Goodenia malvina
- Conservation status: Priority One — Poorly Known Taxa (DEC)

Scientific classification
- Kingdom: Plantae
- Clade: Tracheophytes
- Clade: Angiosperms
- Clade: Eudicots
- Clade: Asterids
- Order: Asterales
- Family: Goodeniaceae
- Genus: Goodenia
- Species: G. malvina
- Binomial name: Goodenia malvina Carolin

= Goodenia malvina =

- Genus: Goodenia
- Species: malvina
- Authority: Carolin
- Conservation status: P1

Species of plant

Goodenia malvina is a species of flowering plant in the family Goodeniaceae and is endemic to north-western Australia. It is a prostrate to low-lying herb with egg-shaped to lance-shaped leaves on the stems and racemes of mauve to pinkish and yellowish flowers.

==Description==
Goodenia malvina is a prostrate to low-lying herb with glabrous, four-sided stems up to 50 cm long. The leaves are mostly arranged along the stems and are lance-shaped to egg-shaped with the narrower end towards the base and toothed or lobed, 25–70 mm long and 5–13 mm wide. The flowers are arranged in racemes up to 400 mm long, with leaf-like bracts, each flower on a pedicel 20–50 mm long. The sepals are lance-shaped to narrow oblong, 2–4 mm long, the petals mauve to pinkish and yellowish 9–14 mm long. The lower lobes of the corolla are 3–4 mm long with wings about 1.5 mm wide. Flowering occurs from March to May and the fruit is a compressed oval capsule 5–6 mm long.

==Taxonomy and naming==
Goodenia malvina was first formally described in 1990 Roger Charles Carolin in the journal Telopea. The specific epithet (malvina) means "mauve", referring to the colour of the flowers.
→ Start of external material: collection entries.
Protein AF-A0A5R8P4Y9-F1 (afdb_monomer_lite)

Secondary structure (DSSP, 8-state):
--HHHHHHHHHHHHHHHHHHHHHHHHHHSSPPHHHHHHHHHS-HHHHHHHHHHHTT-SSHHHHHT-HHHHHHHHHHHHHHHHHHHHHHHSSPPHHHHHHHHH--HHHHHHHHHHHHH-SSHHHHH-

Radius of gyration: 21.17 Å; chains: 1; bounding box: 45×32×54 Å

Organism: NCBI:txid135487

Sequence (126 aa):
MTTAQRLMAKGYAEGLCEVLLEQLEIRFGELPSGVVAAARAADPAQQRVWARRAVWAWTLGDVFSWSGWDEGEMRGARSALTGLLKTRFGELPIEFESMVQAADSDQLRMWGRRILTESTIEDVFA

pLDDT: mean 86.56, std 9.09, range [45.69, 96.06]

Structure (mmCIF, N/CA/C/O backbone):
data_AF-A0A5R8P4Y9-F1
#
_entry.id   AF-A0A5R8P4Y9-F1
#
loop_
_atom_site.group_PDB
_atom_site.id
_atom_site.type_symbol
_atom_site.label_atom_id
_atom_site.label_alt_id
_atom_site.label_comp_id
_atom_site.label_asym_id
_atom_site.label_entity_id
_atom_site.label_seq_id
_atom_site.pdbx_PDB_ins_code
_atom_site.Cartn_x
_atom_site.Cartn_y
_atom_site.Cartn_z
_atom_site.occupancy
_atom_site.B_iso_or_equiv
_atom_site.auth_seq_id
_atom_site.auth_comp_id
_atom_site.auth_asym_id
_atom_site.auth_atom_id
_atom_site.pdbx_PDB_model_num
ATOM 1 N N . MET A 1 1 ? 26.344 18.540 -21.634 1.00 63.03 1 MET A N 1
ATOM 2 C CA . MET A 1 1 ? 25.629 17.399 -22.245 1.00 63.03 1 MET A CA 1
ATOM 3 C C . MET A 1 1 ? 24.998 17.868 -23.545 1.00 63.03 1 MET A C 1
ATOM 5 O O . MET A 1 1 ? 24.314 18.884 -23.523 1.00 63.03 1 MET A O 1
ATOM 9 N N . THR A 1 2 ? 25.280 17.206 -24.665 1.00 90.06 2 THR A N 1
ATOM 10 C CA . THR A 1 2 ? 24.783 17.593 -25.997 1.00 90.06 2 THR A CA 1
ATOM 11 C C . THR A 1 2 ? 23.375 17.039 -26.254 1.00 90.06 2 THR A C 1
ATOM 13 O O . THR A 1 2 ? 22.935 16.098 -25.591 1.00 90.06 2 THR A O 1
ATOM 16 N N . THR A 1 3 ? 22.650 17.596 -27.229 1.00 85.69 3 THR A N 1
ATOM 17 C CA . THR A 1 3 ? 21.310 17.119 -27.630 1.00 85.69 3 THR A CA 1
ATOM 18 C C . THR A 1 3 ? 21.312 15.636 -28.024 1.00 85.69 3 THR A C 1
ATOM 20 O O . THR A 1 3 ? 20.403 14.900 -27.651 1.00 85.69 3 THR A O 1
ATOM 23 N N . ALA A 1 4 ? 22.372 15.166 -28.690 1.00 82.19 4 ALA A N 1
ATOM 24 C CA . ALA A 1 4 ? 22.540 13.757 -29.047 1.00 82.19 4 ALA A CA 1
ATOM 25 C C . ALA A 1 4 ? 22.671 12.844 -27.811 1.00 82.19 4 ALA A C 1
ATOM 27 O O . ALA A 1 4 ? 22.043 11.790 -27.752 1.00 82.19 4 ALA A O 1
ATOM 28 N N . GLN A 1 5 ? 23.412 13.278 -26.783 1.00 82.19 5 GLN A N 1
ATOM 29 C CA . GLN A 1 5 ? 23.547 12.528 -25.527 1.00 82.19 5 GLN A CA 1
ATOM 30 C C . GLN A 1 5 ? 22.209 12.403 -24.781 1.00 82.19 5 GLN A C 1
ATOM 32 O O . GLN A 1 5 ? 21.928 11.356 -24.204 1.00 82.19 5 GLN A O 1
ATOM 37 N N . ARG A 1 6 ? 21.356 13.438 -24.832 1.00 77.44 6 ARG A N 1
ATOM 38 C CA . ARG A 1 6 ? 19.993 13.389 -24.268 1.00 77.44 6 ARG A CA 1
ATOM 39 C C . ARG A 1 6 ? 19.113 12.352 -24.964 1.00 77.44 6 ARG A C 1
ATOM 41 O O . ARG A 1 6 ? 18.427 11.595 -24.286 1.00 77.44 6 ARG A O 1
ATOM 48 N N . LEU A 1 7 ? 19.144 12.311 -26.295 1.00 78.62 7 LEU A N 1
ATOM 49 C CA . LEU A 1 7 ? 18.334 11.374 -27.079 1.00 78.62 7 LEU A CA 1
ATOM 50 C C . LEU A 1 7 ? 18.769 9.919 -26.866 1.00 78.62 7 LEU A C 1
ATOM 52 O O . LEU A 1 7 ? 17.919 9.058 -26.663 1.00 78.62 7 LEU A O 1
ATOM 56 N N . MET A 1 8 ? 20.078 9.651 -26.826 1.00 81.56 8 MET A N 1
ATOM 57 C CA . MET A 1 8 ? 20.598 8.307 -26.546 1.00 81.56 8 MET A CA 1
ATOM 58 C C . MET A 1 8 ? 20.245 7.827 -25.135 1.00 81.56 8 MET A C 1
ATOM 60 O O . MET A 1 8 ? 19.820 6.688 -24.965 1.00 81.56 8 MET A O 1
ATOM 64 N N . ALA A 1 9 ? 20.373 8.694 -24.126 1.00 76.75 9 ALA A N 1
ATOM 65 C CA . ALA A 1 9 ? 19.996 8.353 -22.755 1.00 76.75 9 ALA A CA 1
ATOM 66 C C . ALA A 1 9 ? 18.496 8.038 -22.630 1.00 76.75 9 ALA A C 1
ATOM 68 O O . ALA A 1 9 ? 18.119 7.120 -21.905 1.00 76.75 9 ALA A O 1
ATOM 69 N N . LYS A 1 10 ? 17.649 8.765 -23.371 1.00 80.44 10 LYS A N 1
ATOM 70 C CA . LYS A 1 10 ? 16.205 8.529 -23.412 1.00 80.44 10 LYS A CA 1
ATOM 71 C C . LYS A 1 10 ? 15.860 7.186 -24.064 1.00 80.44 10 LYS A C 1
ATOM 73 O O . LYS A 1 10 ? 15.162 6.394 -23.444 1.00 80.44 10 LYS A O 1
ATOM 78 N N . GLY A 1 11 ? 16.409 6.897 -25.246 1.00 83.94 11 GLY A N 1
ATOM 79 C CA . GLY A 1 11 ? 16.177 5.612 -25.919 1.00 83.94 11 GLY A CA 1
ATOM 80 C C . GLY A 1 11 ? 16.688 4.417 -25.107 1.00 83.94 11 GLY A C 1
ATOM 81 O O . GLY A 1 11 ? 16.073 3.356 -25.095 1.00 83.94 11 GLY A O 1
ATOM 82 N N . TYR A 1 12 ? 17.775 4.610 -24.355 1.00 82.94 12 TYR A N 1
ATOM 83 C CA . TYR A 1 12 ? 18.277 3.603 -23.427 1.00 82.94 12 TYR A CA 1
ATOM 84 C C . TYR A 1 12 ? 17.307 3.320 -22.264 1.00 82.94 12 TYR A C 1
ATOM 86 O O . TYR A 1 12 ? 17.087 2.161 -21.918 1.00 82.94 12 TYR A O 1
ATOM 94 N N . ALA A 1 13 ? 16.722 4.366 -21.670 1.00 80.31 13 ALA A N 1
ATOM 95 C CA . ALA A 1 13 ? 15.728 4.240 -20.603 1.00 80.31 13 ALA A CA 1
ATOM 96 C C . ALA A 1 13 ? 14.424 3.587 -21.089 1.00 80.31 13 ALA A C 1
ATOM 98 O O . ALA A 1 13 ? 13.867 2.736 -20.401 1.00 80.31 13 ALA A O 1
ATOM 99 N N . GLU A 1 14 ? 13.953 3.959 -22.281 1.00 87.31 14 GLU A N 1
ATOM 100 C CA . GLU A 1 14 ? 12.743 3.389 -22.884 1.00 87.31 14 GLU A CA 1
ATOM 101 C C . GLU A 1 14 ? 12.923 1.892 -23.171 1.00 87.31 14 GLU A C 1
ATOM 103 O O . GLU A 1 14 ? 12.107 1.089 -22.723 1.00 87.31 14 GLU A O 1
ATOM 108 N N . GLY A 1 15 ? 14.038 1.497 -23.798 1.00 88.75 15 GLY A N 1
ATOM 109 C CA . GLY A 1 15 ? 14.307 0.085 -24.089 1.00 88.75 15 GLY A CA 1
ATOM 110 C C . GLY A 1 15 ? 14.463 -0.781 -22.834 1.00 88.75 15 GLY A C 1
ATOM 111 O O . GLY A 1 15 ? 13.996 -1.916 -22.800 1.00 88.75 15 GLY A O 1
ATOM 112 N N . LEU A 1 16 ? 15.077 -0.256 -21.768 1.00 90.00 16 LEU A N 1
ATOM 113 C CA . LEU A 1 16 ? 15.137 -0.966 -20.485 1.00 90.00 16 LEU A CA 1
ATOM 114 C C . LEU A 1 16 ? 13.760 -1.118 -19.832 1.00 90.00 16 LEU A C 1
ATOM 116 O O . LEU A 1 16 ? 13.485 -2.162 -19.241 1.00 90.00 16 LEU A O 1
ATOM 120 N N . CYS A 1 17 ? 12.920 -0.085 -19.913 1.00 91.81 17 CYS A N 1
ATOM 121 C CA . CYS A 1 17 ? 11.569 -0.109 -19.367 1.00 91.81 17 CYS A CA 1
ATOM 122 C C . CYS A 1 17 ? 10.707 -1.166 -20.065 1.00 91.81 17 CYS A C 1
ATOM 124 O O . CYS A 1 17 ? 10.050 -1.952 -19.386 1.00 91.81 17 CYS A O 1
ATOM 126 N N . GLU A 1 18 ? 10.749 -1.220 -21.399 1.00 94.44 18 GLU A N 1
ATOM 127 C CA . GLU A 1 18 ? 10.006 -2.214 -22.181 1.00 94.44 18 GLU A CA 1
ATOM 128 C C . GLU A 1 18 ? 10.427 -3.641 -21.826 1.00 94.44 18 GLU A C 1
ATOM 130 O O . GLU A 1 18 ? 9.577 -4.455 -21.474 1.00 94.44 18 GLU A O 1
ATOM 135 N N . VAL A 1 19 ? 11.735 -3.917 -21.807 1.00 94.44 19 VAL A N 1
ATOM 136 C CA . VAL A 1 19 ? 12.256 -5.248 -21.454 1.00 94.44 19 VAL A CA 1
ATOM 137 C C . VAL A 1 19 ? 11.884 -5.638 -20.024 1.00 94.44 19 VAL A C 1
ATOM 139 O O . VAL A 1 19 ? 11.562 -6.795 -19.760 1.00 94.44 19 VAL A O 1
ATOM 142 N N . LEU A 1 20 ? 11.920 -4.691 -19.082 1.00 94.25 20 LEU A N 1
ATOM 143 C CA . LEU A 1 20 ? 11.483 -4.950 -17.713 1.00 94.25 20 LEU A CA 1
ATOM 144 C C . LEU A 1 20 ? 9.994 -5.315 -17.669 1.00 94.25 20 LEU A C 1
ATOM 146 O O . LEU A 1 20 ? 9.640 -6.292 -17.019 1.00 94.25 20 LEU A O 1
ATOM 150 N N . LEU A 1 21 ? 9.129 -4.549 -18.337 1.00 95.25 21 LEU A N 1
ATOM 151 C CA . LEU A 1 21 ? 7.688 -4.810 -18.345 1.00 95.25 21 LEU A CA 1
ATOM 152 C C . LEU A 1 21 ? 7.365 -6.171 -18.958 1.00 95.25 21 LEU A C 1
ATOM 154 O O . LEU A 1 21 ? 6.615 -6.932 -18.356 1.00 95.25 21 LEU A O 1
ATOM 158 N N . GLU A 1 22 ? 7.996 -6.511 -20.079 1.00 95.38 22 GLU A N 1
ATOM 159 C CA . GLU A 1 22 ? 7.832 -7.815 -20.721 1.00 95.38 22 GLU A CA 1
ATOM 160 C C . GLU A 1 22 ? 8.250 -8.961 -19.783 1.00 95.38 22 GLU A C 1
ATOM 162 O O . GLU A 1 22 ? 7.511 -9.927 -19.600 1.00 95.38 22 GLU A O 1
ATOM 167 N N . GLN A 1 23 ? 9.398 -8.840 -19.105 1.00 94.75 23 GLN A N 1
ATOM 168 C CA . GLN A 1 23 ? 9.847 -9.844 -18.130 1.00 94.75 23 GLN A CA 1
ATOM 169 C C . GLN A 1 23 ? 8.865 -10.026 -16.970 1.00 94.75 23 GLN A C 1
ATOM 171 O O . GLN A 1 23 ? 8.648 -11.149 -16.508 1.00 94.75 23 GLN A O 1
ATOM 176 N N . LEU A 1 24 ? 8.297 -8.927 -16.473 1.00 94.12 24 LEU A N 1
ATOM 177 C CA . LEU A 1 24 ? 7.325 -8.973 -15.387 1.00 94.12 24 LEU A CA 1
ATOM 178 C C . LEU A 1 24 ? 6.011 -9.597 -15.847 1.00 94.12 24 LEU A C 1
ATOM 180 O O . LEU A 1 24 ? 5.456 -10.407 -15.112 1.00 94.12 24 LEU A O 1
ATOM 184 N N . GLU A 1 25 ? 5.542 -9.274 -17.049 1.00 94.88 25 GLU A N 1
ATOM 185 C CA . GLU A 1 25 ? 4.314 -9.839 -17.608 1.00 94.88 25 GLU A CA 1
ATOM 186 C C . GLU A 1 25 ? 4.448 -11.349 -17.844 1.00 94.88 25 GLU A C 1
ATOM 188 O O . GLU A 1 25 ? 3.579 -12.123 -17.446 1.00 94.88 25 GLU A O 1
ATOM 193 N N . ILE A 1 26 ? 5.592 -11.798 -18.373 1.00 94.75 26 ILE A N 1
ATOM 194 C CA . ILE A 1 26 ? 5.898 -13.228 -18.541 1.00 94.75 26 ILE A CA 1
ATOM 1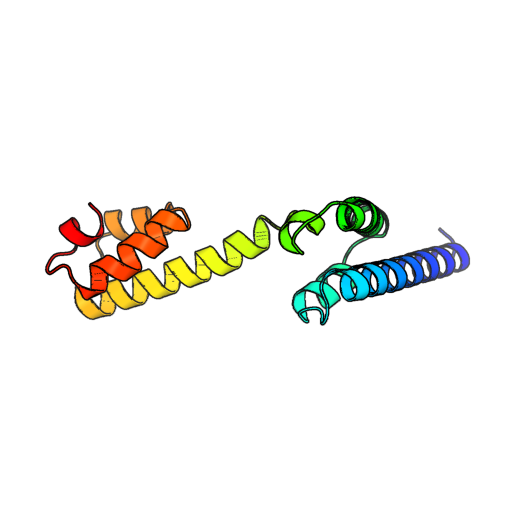95 C C . ILE A 1 26 ? 5.848 -13.972 -17.202 1.00 94.75 26 ILE A C 1
ATOM 197 O O . ILE A 1 26 ? 5.405 -15.119 -17.139 1.00 94.75 26 ILE A O 1
ATOM 201 N N . ARG A 1 27 ? 6.335 -13.347 -16.126 1.00 92.06 27 ARG A N 1
ATOM 202 C CA . ARG A 1 27 ? 6.480 -14.013 -14.828 1.00 92.06 27 ARG A CA 1
ATOM 203 C C . ARG A 1 27 ? 5.232 -13.939 -13.954 1.00 92.06 27 ARG A C 1
ATOM 205 O O . ARG A 1 27 ? 4.953 -14.890 -13.227 1.00 92.06 27 ARG A O 1
ATOM 212 N N . PHE A 1 28 ? 4.532 -12.813 -13.977 1.00 88.75 28 PHE A N 1
ATOM 213 C CA . PHE A 1 28 ? 3.463 -12.493 -13.031 1.00 88.75 28 PHE A CA 1
ATOM 214 C C . PHE A 1 28 ? 2.092 -12.332 -13.702 1.00 88.75 28 PHE A C 1
ATOM 216 O O . PHE A 1 28 ? 1.096 -12.198 -12.994 1.00 88.75 28 PHE A O 1
ATOM 223 N N . GLY A 1 29 ? 2.021 -12.397 -15.036 1.00 89.38 29 GLY A N 1
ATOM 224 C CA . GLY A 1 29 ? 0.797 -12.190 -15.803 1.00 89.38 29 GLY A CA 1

==Distribution and habitat==
This goodenia grows in cracking clay soil in the north-eastern Kimberley region of Western Australia and Arnhem Land in the Northern Territory.

==Conservation status==
Goodenia malvina is classified as "Priority One" by the Government of Western Australia Department of Parks and Wildlife, meaning that it is known from only one or a few locations which are potentially at risk and as "data deficient" under the Northern Territory Government Territory Parks and Wildlife Conservation Act 1976.